- _Work instructions_: In the entries below, find the line containing "ATOM 128 O O" and the line containing "ATOM 144 O O". Copy those two lines and everything between them exactly, and only that.

START Recorded information

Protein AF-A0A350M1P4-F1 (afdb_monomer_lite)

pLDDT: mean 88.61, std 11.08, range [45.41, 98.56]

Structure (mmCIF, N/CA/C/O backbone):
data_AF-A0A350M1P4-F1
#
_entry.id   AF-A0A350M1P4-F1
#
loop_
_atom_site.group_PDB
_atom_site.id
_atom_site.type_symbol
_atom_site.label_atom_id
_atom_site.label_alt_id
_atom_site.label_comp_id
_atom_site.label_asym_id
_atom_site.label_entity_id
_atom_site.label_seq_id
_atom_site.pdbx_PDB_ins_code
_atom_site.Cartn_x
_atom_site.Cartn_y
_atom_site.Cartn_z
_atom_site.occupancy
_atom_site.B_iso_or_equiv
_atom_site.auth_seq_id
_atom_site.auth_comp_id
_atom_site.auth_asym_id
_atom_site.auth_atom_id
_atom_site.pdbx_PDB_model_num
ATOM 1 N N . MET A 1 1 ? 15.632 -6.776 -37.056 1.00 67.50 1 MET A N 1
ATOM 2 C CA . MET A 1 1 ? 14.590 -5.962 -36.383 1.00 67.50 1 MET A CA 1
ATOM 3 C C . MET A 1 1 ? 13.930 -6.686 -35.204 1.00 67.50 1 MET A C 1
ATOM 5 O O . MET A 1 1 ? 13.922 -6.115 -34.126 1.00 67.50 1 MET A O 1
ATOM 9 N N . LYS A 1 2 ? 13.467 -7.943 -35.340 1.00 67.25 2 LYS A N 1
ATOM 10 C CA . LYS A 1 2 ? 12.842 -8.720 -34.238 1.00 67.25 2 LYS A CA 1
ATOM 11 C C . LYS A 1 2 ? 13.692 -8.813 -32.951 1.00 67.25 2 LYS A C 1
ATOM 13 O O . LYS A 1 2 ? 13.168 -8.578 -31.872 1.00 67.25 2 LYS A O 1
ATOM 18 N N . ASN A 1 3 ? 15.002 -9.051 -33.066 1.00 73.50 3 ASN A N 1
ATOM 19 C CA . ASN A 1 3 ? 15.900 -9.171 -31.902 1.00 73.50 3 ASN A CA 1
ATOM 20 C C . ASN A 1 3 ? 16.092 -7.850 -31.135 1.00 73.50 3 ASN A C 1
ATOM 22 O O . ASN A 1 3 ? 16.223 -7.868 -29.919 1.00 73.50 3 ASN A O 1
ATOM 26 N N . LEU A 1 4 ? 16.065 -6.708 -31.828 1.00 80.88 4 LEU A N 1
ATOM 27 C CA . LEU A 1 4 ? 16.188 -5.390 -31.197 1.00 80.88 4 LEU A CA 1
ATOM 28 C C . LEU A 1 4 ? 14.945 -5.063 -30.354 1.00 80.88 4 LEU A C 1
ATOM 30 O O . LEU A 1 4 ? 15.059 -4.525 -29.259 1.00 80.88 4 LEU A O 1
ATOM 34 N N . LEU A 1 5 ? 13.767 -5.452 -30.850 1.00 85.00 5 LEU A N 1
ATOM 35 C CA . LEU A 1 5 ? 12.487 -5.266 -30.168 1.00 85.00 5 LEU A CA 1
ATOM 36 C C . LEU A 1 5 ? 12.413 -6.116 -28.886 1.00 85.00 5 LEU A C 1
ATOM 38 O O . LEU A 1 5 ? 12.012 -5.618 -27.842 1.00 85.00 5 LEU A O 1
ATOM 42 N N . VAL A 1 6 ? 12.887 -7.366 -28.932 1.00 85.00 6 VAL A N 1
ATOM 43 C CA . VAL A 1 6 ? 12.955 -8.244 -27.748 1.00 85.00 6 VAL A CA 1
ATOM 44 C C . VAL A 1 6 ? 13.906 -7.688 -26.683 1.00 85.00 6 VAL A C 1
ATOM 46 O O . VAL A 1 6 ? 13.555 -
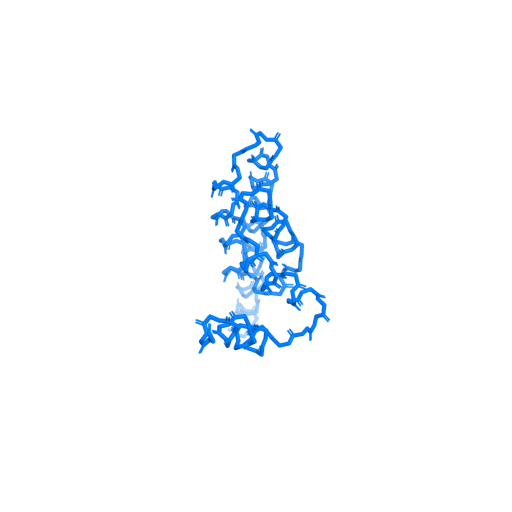7.666 -25.508 1.00 85.00 6 VAL A O 1
ATOM 49 N N . ILE A 1 7 ? 15.078 -7.181 -27.077 1.00 83.69 7 ILE A N 1
ATOM 50 C CA . ILE A 1 7 ? 16.028 -6.563 -26.139 1.00 83.69 7 ILE A CA 1
ATOM 51 C C . ILE A 1 7 ? 15.422 -5.306 -25.496 1.00 83.69 7 ILE A C 1
ATOM 53 O O . ILE A 1 7 ? 15.530 -5.133 -24.285 1.00 83.69 7 ILE A O 1
ATOM 57 N N . ALA A 1 8 ? 14.727 -4.465 -26.268 1.00 82.06 8 ALA A N 1
ATOM 58 C CA . ALA A 1 8 ? 14.047 -3.285 -25.736 1.00 82.06 8 ALA A CA 1
ATOM 59 C C . ALA A 1 8 ? 12.943 -3.643 -24.722 1.00 82.06 8 ALA A C 1
ATOM 61 O O . ALA A 1 8 ? 12.824 -2.982 -23.692 1.00 82.06 8 ALA A O 1
ATOM 62 N N . LEU A 1 9 ? 12.177 -4.715 -24.959 1.00 83.31 9 LEU A N 1
ATOM 63 C CA . LEU A 1 9 ? 11.171 -5.212 -24.009 1.00 83.31 9 LEU A CA 1
ATOM 64 C C . LEU A 1 9 ? 11.802 -5.731 -22.710 1.00 83.31 9 LEU A C 1
ATOM 66 O O . LEU A 1 9 ? 11.300 -5.462 -21.623 1.00 83.31 9 LEU A O 1
ATOM 70 N N . ILE A 1 10 ? 12.931 -6.435 -22.803 1.00 80.12 10 ILE A N 1
ATOM 71 C CA . ILE A 1 10 ? 13.646 -6.916 -21.615 1.00 80.12 10 ILE A CA 1
ATOM 72 C C . ILE A 1 10 ? 14.178 -5.729 -20.804 1.00 80.12 10 ILE A C 1
ATOM 74 O O . ILE A 1 10 ? 13.935 -5.666 -19.602 1.00 80.12 10 ILE A O 1
ATOM 78 N N . LEU A 1 11 ? 14.830 -4.759 -21.452 1.00 76.31 11 LEU A N 1
ATOM 79 C CA . LEU A 1 11 ? 15.383 -3.574 -20.787 1.00 76.31 11 LEU A CA 1
ATOM 80 C C . LEU A 1 11 ? 14.303 -2.703 -20.142 1.00 76.31 11 LEU A C 1
ATOM 82 O O . LEU A 1 11 ? 14.478 -2.256 -19.014 1.00 76.31 11 LEU A O 1
ATOM 86 N N . THR A 1 12 ? 13.175 -2.498 -20.823 1.00 75.88 12 THR A N 1
ATOM 87 C CA . THR A 1 12 ? 12.040 -1.750 -20.259 1.00 75.88 12 THR A CA 1
ATOM 88 C C . THR A 1 12 ? 11.406 -2.494 -19.089 1.00 75.88 12 THR A C 1
ATOM 90 O O . THR A 1 12 ? 11.160 -1.881 -18.057 1.00 75.88 12 THR A O 1
ATOM 93 N N . SER A 1 13 ? 11.234 -3.818 -19.183 1.00 73.88 13 SER A N 1
ATOM 94 C CA . SER A 1 13 ? 10.755 -4.620 -18.049 1.00 73.88 13 SER A CA 1
ATOM 95 C C . SER A 1 13 ? 11.720 -4.591 -16.858 1.00 73.88 13 SER A C 1
ATOM 97 O O . SER A 1 13 ? 11.286 -4.607 -15.713 1.00 73.88 13 SER A O 1
ATOM 99 N N . TYR A 1 14 ? 13.030 -4.531 -17.112 1.00 74.25 14 TYR A N 1
ATOM 100 C CA . TYR A 1 14 ? 14.051 -4.440 -16.073 1.00 74.25 14 TYR A CA 1
ATOM 101 C C . TYR A 1 14 ? 14.053 -3.061 -15.406 1.00 74.25 14 TYR A C 1
ATOM 103 O O . TYR A 1 14 ? 14.061 -2.975 -14.183 1.00 74.25 14 TYR A O 1
ATOM 111 N N . ALA A 1 15 ? 13.983 -1.988 -16.197 1.00 73.06 15 ALA A N 1
ATOM 112 C CA . ALA A 1 15 ? 13.881 -0.624 -15.688 1.00 73.06 15 ALA A CA 1
ATOM 113 C C . ALA A 1 15 ? 12.605 -0.419 -14.857 1.00 73.06 15 ALA A C 1
ATOM 115 O O . ALA A 1 15 ? 12.667 0.177 -13.786 1.00 73.06 15 ALA A O 1
ATOM 116 N N . LEU A 1 16 ? 11.473 -0.970 -15.312 1.00 73.94 16 LEU A N 1
ATOM 117 C CA . LEU A 1 16 ? 10.212 -0.920 -14.575 1.00 73.94 16 LEU A CA 1
ATOM 118 C C . LEU A 1 16 ? 10.308 -1.678 -13.242 1.00 73.94 16 LEU A C 1
ATOM 120 O O . LEU A 1 16 ? 9.894 -1.148 -12.217 1.00 73.94 16 LEU A O 1
ATOM 124 N N . ARG A 1 17 ? 10.928 -2.869 -13.233 1.00 74.00 17 ARG A N 1
ATOM 125 C CA . ARG A 1 17 ? 11.175 -3.636 -11.998 1.00 74.00 17 ARG A CA 1
ATOM 126 C C . ARG A 1 17 ? 12.064 -2.883 -11.008 1.00 74.00 17 ARG A C 1
ATOM 128 O O . ARG A 1 17 ? 11.715 -2.785 -9.837 1.00 74.00 17 ARG A O 1
ATOM 135 N N . ALA A 1 18 ? 13.171 -2.313 -11.479 1.00 75.38 18 ALA A N 1
ATOM 136 C CA . ALA A 1 18 ? 14.071 -1.531 -10.633 1.00 75.38 18 ALA A CA 1
ATOM 137 C C . ALA A 1 18 ? 13.361 -0.309 -10.021 1.00 75.38 18 ALA A C 1
ATOM 139 O O . ALA A 1 18 ? 13.567 0.008 -8.853 1.00 75.38 18 ALA A O 1
ATOM 140 N N . GLN A 1 19 ? 12.477 0.342 -10.784 1.00 81.50 19 GLN A N 1
ATOM 141 C CA . GLN A 1 19 ? 11.665 1.447 -10.280 1.00 81.50 19 GLN A CA 1
ATOM 142 C C . GLN A 1 19 ? 10.652 0.993 -9.218 1.00 81.50 19 GLN A C 1
ATOM 144 O O . GLN A 1 19 ? 10.490 1.667 -8.205 1.00 81.50 19 GLN A O 1
ATOM 149 N N . THR A 1 20 ? 9.999 -0.159 -9.402 1.00 85.88 20 THR A N 1
ATOM 150 C CA . THR A 1 20 ? 9.095 -0.712 -8.380 1.00 85.88 20 THR A CA 1
ATOM 151 C C . THR A 1 20 ? 9.819 -1.152 -7.109 1.00 85.88 20 THR A C 1
ATOM 153 O O . THR A 1 20 ? 9.257 -1.013 -6.028 1.00 85.88 20 THR A O 1
ATOM 156 N N . GLU A 1 21 ? 11.059 -1.643 -7.203 1.00 88.56 21 GLU A N 1
ATOM 157 C CA . GLU A 1 21 ? 11.872 -1.983 -6.025 1.00 88.56 21 GLU A CA 1
ATOM 158 C C . GLU A 1 21 ? 12.251 -0.739 -5.209 1.00 88.56 21 GLU A C 1
ATOM 160 O O . GLU A 1 21 ? 12.184 -0.767 -3.980 1.00 88.56 21 GLU A O 1
ATOM 165 N N . ASP A 1 22 ? 12.595 0.369 -5.870 1.00 92.31 22 ASP A N 1
ATOM 166 C CA . ASP A 1 22 ? 12.882 1.640 -5.193 1.00 92.31 22 ASP A CA 1
ATOM 167 C C . ASP A 1 22 ? 11.638 2.189 -4.473 1.00 92.31 22 ASP A C 1
ATOM 169 O O . ASP A 1 22 ? 11.697 2.539 -3.293 1.00 92.31 22 ASP A O 1
ATOM 173 N N . LEU A 1 23 ? 10.479 2.149 -5.141 1.00 95.69 23 LEU A N 1
ATOM 174 C CA . LEU A 1 23 ? 9.191 2.517 -4.545 1.00 95.69 23 LEU A CA 1
ATOM 175 C C . LEU A 1 23 ? 8.816 1.620 -3.356 1.00 95.69 23 LEU A C 1
ATOM 177 O O . LEU A 1 23 ? 8.314 2.122 -2.352 1.00 95.69 23 LEU A O 1
ATOM 181 N N . MET A 1 24 ? 9.092 0.314 -3.429 1.00 96.94 24 MET A N 1
ATOM 182 C CA . MET A 1 24 ? 8.887 -0.605 -2.302 1.00 96.94 24 MET A CA 1
ATOM 183 C C . MET A 1 24 ? 9.746 -0.212 -1.098 1.00 96.94 24 MET A C 1
ATOM 185 O O . MET A 1 24 ? 9.218 -0.046 -0.001 1.00 96.94 24 MET A O 1
ATOM 189 N N . ASN A 1 25 ? 11.045 0.024 -1.304 1.00 96.81 25 ASN A N 1
ATOM 190 C CA . ASN A 1 25 ? 11.945 0.448 -0.228 1.00 96.81 25 ASN A CA 1
ATOM 191 C C . ASN A 1 25 ? 11.527 1.800 0.373 1.00 96.81 25 ASN A C 1
ATOM 193 O O . ASN A 1 25 ? 11.613 2.003 1.588 1.00 96.81 25 ASN A O 1
ATOM 197 N N . GLN A 1 26 ? 11.068 2.734 -0.466 1.00 97.69 26 GLN A N 1
ATOM 198 C CA . GLN A 1 26 ? 10.528 4.010 -0.008 1.00 97.69 26 GLN A CA 1
ATOM 199 C C . GLN A 1 26 ? 9.285 3.799 0.867 1.00 97.69 26 GLN A C 1
ATOM 201 O O . GLN A 1 26 ? 9.233 4.337 1.976 1.00 97.69 26 GLN A O 1
ATOM 206 N N . ALA A 1 27 ? 8.321 3.001 0.405 1.00 97.56 27 ALA A N 1
ATOM 207 C CA . ALA A 1 27 ? 7.088 2.725 1.133 1.00 97.56 27 ALA A CA 1
ATOM 208 C C . ALA A 1 27 ? 7.357 2.009 2.469 1.00 97.56 27 ALA A C 1
ATOM 210 O O . ALA A 1 27 ? 6.786 2.384 3.494 1.00 97.56 27 ALA A O 1
ATOM 211 N N . ASP A 1 28 ? 8.279 1.043 2.500 1.00 97.81 28 ASP A N 1
ATOM 212 C CA . ASP A 1 28 ? 8.699 0.358 3.730 1.00 97.81 28 ASP A CA 1
ATOM 213 C C . ASP A 1 28 ? 9.334 1.339 4.735 1.00 97.81 28 ASP A C 1
ATOM 215 O O . ASP A 1 28 ? 9.045 1.312 5.936 1.00 97.81 28 ASP A O 1
ATOM 219 N N . ASN A 1 29 ? 10.164 2.268 4.255 1.00 98.31 29 ASN A N 1
ATOM 220 C CA . ASN A 1 29 ? 10.766 3.307 5.089 1.00 98.31 29 ASN A CA 1
ATOM 221 C C . ASN A 1 29 ? 9.709 4.278 5.644 1.00 98.31 29 ASN A C 1
ATOM 223 O O . ASN A 1 29 ? 9.747 4.611 6.830 1.00 98.31 29 ASN A O 1
ATOM 227 N N . GLU A 1 30 ? 8.749 4.708 4.823 1.00 98.38 30 GLU A N 1
ATOM 228 C CA . GLU A 1 30 ? 7.606 5.527 5.251 1.00 98.38 30 GLU A CA 1
ATOM 229 C C . GLU A 1 30 ? 6.769 4.801 6.313 1.00 98.38 30 GLU A C 1
ATOM 231 O O . GLU A 1 30 ? 6.455 5.383 7.356 1.00 98.38 30 GLU A O 1
ATOM 236 N N . PHE A 1 31 ? 6.485 3.512 6.100 1.00 97.88 31 PHE A N 1
ATOM 237 C CA . PHE A 1 31 ? 5.766 2.664 7.049 1.00 97.88 31 PHE A CA 1
ATOM 238 C C . PHE A 1 31 ? 6.504 2.576 8.389 1.00 97.88 31 PHE A C 1
ATOM 240 O O . PHE A 1 31 ? 5.907 2.804 9.441 1.00 97.88 31 PHE A O 1
ATOM 247 N N . SER A 1 32 ? 7.819 2.328 8.371 1.00 97.94 32 SER A N 1
ATOM 248 C CA . SER A 1 32 ? 8.632 2.238 9.595 1.00 97.94 32 SER A CA 1
ATOM 249 C C . SER A 1 32 ? 8.681 3.550 10.392 1.00 97.94 32 SER A C 1
ATOM 251 O O . SER A 1 32 ? 8.841 3.535 11.612 1.00 97.94 32 SER A O 1
ATOM 253 N N . LYS A 1 33 ? 8.490 4.691 9.718 1.00 98.25 33 LYS A N 1
ATOM 254 C CA . LYS A 1 33 ? 8.396 6.030 10.322 1.00 98.25 33 LYS A CA 1
ATOM 255 C C . LYS A 1 33 ? 6.981 6.397 10.775 1.00 98.25 33 LYS A C 1
ATOM 257 O O . LYS A 1 33 ? 6.776 7.507 11.263 1.00 98.25 33 LYS A O 1
ATOM 262 N N . GLY A 1 34 ? 6.002 5.511 10.589 1.00 97.50 34 GLY A N 1
ATOM 263 C CA . GLY A 1 34 ? 4.596 5.773 10.895 1.00 97.50 34 GLY A CA 1
ATOM 264 C C . GLY A 1 34 ? 3.915 6.747 9.929 1.00 97.50 34 GLY A C 1
ATOM 265 O O . GLY A 1 34 ? 2.847 7.273 10.233 1.00 97.50 34 GLY A O 1
ATOM 266 N N . GLN A 1 35 ? 4.510 7.007 8.762 1.00 98.25 35 GLN A N 1
ATOM 267 C CA . GLN A 1 35 ? 3.961 7.892 7.730 1.00 98.25 35 GLN A CA 1
ATOM 268 C C . GLN A 1 35 ? 2.947 7.134 6.865 1.00 98.25 35 GLN A C 1
ATOM 270 O O . GLN A 1 35 ? 3.079 7.055 5.645 1.00 98.25 35 GLN A O 1
ATOM 275 N N . TYR A 1 36 ? 1.940 6.539 7.507 1.00 97.56 36 TYR A N 1
ATOM 276 C CA . TYR A 1 36 ? 1.062 5.553 6.876 1.00 97.56 36 TYR A CA 1
ATOM 277 C C . TYR A 1 36 ? 0.308 6.098 5.661 1.00 97.56 36 TYR A C 1
ATOM 279 O O . TYR A 1 36 ? 0.169 5.382 4.677 1.00 97.56 36 TYR A O 1
ATOM 287 N N . GLU A 1 37 ? -0.116 7.364 5.687 1.00 97.50 37 GLU A N 1
ATOM 288 C CA . GLU A 1 37 ? -0.801 7.991 4
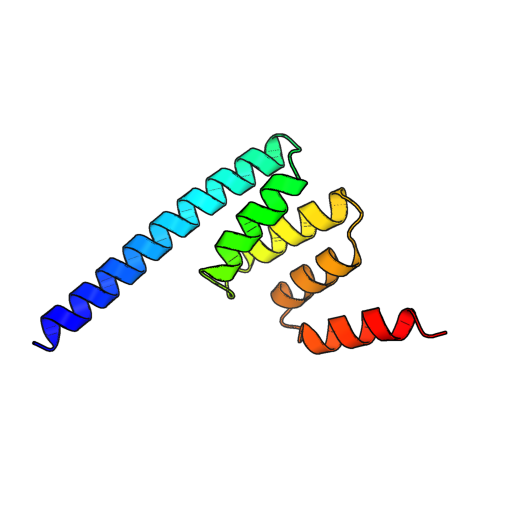.547 1.00 97.50 37 GLU A CA 1
ATOM 289 C C . GLU A 1 37 ? 0.100 8.135 3.317 1.00 97.50 37 GLU A C 1
ATOM 291 O O . GLU A 1 37 ? -0.343 7.873 2.202 1.00 97.50 37 GLU A O 1
ATOM 296 N N . ASN A 1 38 ? 1.378 8.475 3.511 1.00 97.12 38 ASN A N 1
ATOM 297 C CA . ASN A 1 38 ? 2.340 8.513 2.411 1.00 97.12 38 ASN A CA 1
ATOM 298 C C . ASN A 1 38 ? 2.610 7.097 1.897 1.00 97.12 38 ASN A C 1
ATOM 300 O O . ASN A 1 38 ? 2.507 6.861 0.698 1.00 97.12 38 ASN A O 1
ATOM 304 N N . CYS A 1 39 ? 2.835 6.136 2.802 1.00 96.19 39 CYS A N 1
ATOM 305 C CA . CYS A 1 39 ? 3.126 4.764 2.389 1.00 96.19 39 CYS A CA 1
ATOM 306 C C . CYS A 1 39 ? 1.948 4.128 1.635 1.00 96.19 39 CYS A C 1
ATOM 308 O O . CYS A 1 39 ? 2.166 3.381 0.688 1.00 96.19 39 CYS A O 1
ATOM 310 N N . ILE A 1 40 ? 0.698 4.471 1.980 1.00 98.56 40 ILE A N 1
ATOM 311 C CA . ILE A 1 40 ? -0.492 4.029 1.242 1.00 98.56 40 ILE A CA 1
ATOM 312 C C . ILE A 1 40 ? -0.424 4.480 -0.222 1.00 98.56 40 ILE A C 1
ATOM 314 O O . ILE A 1 40 ? -0.710 3.687 -1.123 1.00 98.56 40 ILE A O 1
ATOM 318 N N . LEU A 1 41 ? -0.040 5.738 -0.460 1.00 97.94 41 LEU A N 1
ATOM 319 C CA . LEU A 1 41 ? 0.120 6.284 -1.808 1.00 97.94 41 LEU A CA 1
ATOM 320 C C . LEU A 1 41 ? 1.282 5.603 -2.539 1.00 97.94 41 LEU A C 1
ATOM 322 O O . LEU A 1 41 ? 1.107 5.163 -3.674 1.00 97.94 41 LEU A O 1
ATOM 326 N N . THR A 1 42 ? 2.431 5.452 -1.880 1.00 98.00 42 THR A N 1
ATOM 3
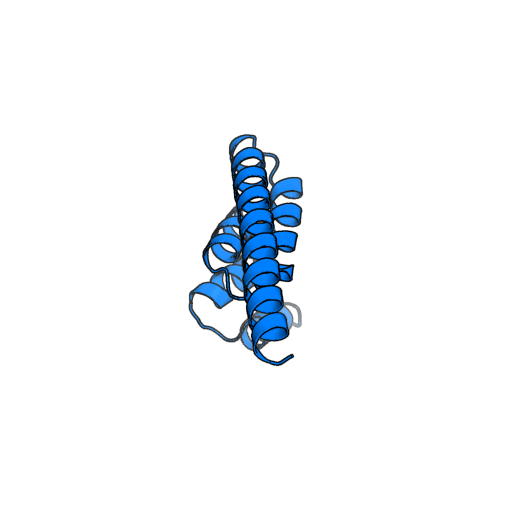27 C CA . THR A 1 42 ? 3.637 4.854 -2.470 1.00 98.00 42 THR A CA 1
ATOM 328 C C . THR A 1 42 ? 3.427 3.376 -2.822 1.00 98.00 42 THR A C 1
ATOM 330 O O . THR A 1 42 ? 3.727 2.962 -3.941 1.00 98.00 42 THR A O 1
ATOM 333 N N . TYR A 1 43 ? 2.802 2.576 -1.948 1.00 98.19 43 TYR A N 1
ATOM 334 C CA . TYR A 1 43 ? 2.386 1.211 -2.301 1.00 98.19 43 TYR A CA 1
ATOM 335 C C . TYR A 1 43 ? 1.353 1.192 -3.429 1.00 98.19 43 TYR A C 1
ATOM 337 O O . TYR A 1 43 ? 1.354 0.276 -4.249 1.00 98.19 43 TYR A O 1
ATOM 345 N N . GLY A 1 44 ? 0.484 2.204 -3.503 1.00 97.44 44 GLY A N 1
ATOM 346 C CA . GLY A 1 44 ? -0.426 2.377 -4.631 1.00 97.44 44 GLY A CA 1
ATOM 347 C C . GLY A 1 44 ? 0.304 2.502 -5.962 1.00 97.44 44 GLY A C 1
ATOM 348 O O . GLY A 1 44 ? -0.080 1.828 -6.911 1.00 97.44 44 GLY A O 1
ATOM 349 N N . GLN A 1 45 ? 1.399 3.257 -6.011 1.00 95.81 45 GLN A N 1
ATOM 350 C CA . GLN A 1 45 ? 2.228 3.377 -7.213 1.00 95.81 45 GLN A CA 1
ATOM 351 C C . GLN A 1 45 ? 2.892 2.047 -7.599 1.00 95.81 45 GLN A C 1
ATOM 353 O O . GLN A 1 45 ? 2.973 1.723 -8.783 1.00 95.81 45 GLN A O 1
ATOM 358 N N . VAL A 1 46 ? 3.318 1.241 -6.618 1.00 95.94 46 VAL A N 1
ATOM 359 C CA . VAL A 1 46 ? 3.828 -0.117 -6.885 1.00 95.94 46 VAL A CA 1
ATOM 360 C C . VAL A 1 46 ? 2.741 -0.989 -7.514 1.00 95.94 46 VAL A C 1
ATOM 362 O O . VAL A 1 46 ? 3.007 -1.670 -8.499 1.00 95.94 46 VAL A O 1
ATOM 365 N N . ILE A 1 47 ? 1.516 -0.938 -6.986 1.00 94.94 47 ILE A N 1
ATOM 366 C CA . ILE A 1 47 ? 0.369 -1.712 -7.488 1.00 94.94 47 ILE A CA 1
ATOM 367 C C . ILE A 1 47 ? -0.083 -1.226 -8.873 1.00 94.94 47 ILE A C 1
ATOM 369 O O . ILE A 1 47 ? -0.496 -2.031 -9.700 1.00 94.94 47 ILE A O 1
ATOM 373 N N . GLU A 1 48 ? 0.002 0.073 -9.164 1.00 92.31 48 GLU A N 1
ATOM 374 C CA . GLU A 1 48 ? -0.273 0.605 -10.506 1.00 92.31 48 GLU A CA 1
ATOM 375 C C . GLU A 1 48 ? 0.718 0.069 -11.550 1.00 92.31 48 GLU A C 1
ATOM 377 O O . GLU A 1 48 ? 0.328 -0.217 -12.684 1.00 92.31 48 GLU A O 1
ATOM 382 N N . ALA A 1 49 ? 1.988 -0.093 -11.168 1.00 89.88 49 ALA A N 1
ATOM 383 C CA . ALA A 1 49 ? 3.029 -0.635 -12.036 1.00 89.88 49 ALA A CA 1
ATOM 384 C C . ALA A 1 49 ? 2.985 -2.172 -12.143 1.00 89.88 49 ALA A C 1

END Recorded information

- _Output for this task_:
ATOM 128 O O . ARG A 1 17 ? 11.715 -2.785 -9.837 1.00 74.00 17 ARG A O 1
ATOM 135 N N . ALA A 1 18 ? 13.171 -2.313 -11.479 1.00 75.38 18 ALA A N 1
ATOM 136 C CA . ALA A 1 18 ? 14.071 -1.531 -10.633 1.00 75.38 18 ALA A CA 1
ATOM 137 C C . ALA A 1 18 ? 13.361 -0.309 -10.021 1.00 75.38 18 ALA A C 1
ATOM 139 O O . ALA A 1 18 ? 13.567 0.008 -8.853 1.00 75.38 18 ALA A O 1
ATOM 140 N N . GLN A 1 19 ? 12.477 0.342 -10.784 1.00 81.50 19 GLN A N 1
ATOM 141 C CA . GLN A 1 19 ? 11.665 1.447 -10.280 1.00 81.50 19 GLN A CA 1
ATOM 142 C C . GLN A 1 19 ? 10.652 0.993 -9.218 1.00 81.50 19 GLN A C 1
ATOM 144 O O . GLN A 1 19 ? 10.490 1.667 -8.205 1.00 81.50 19 GLN A O 1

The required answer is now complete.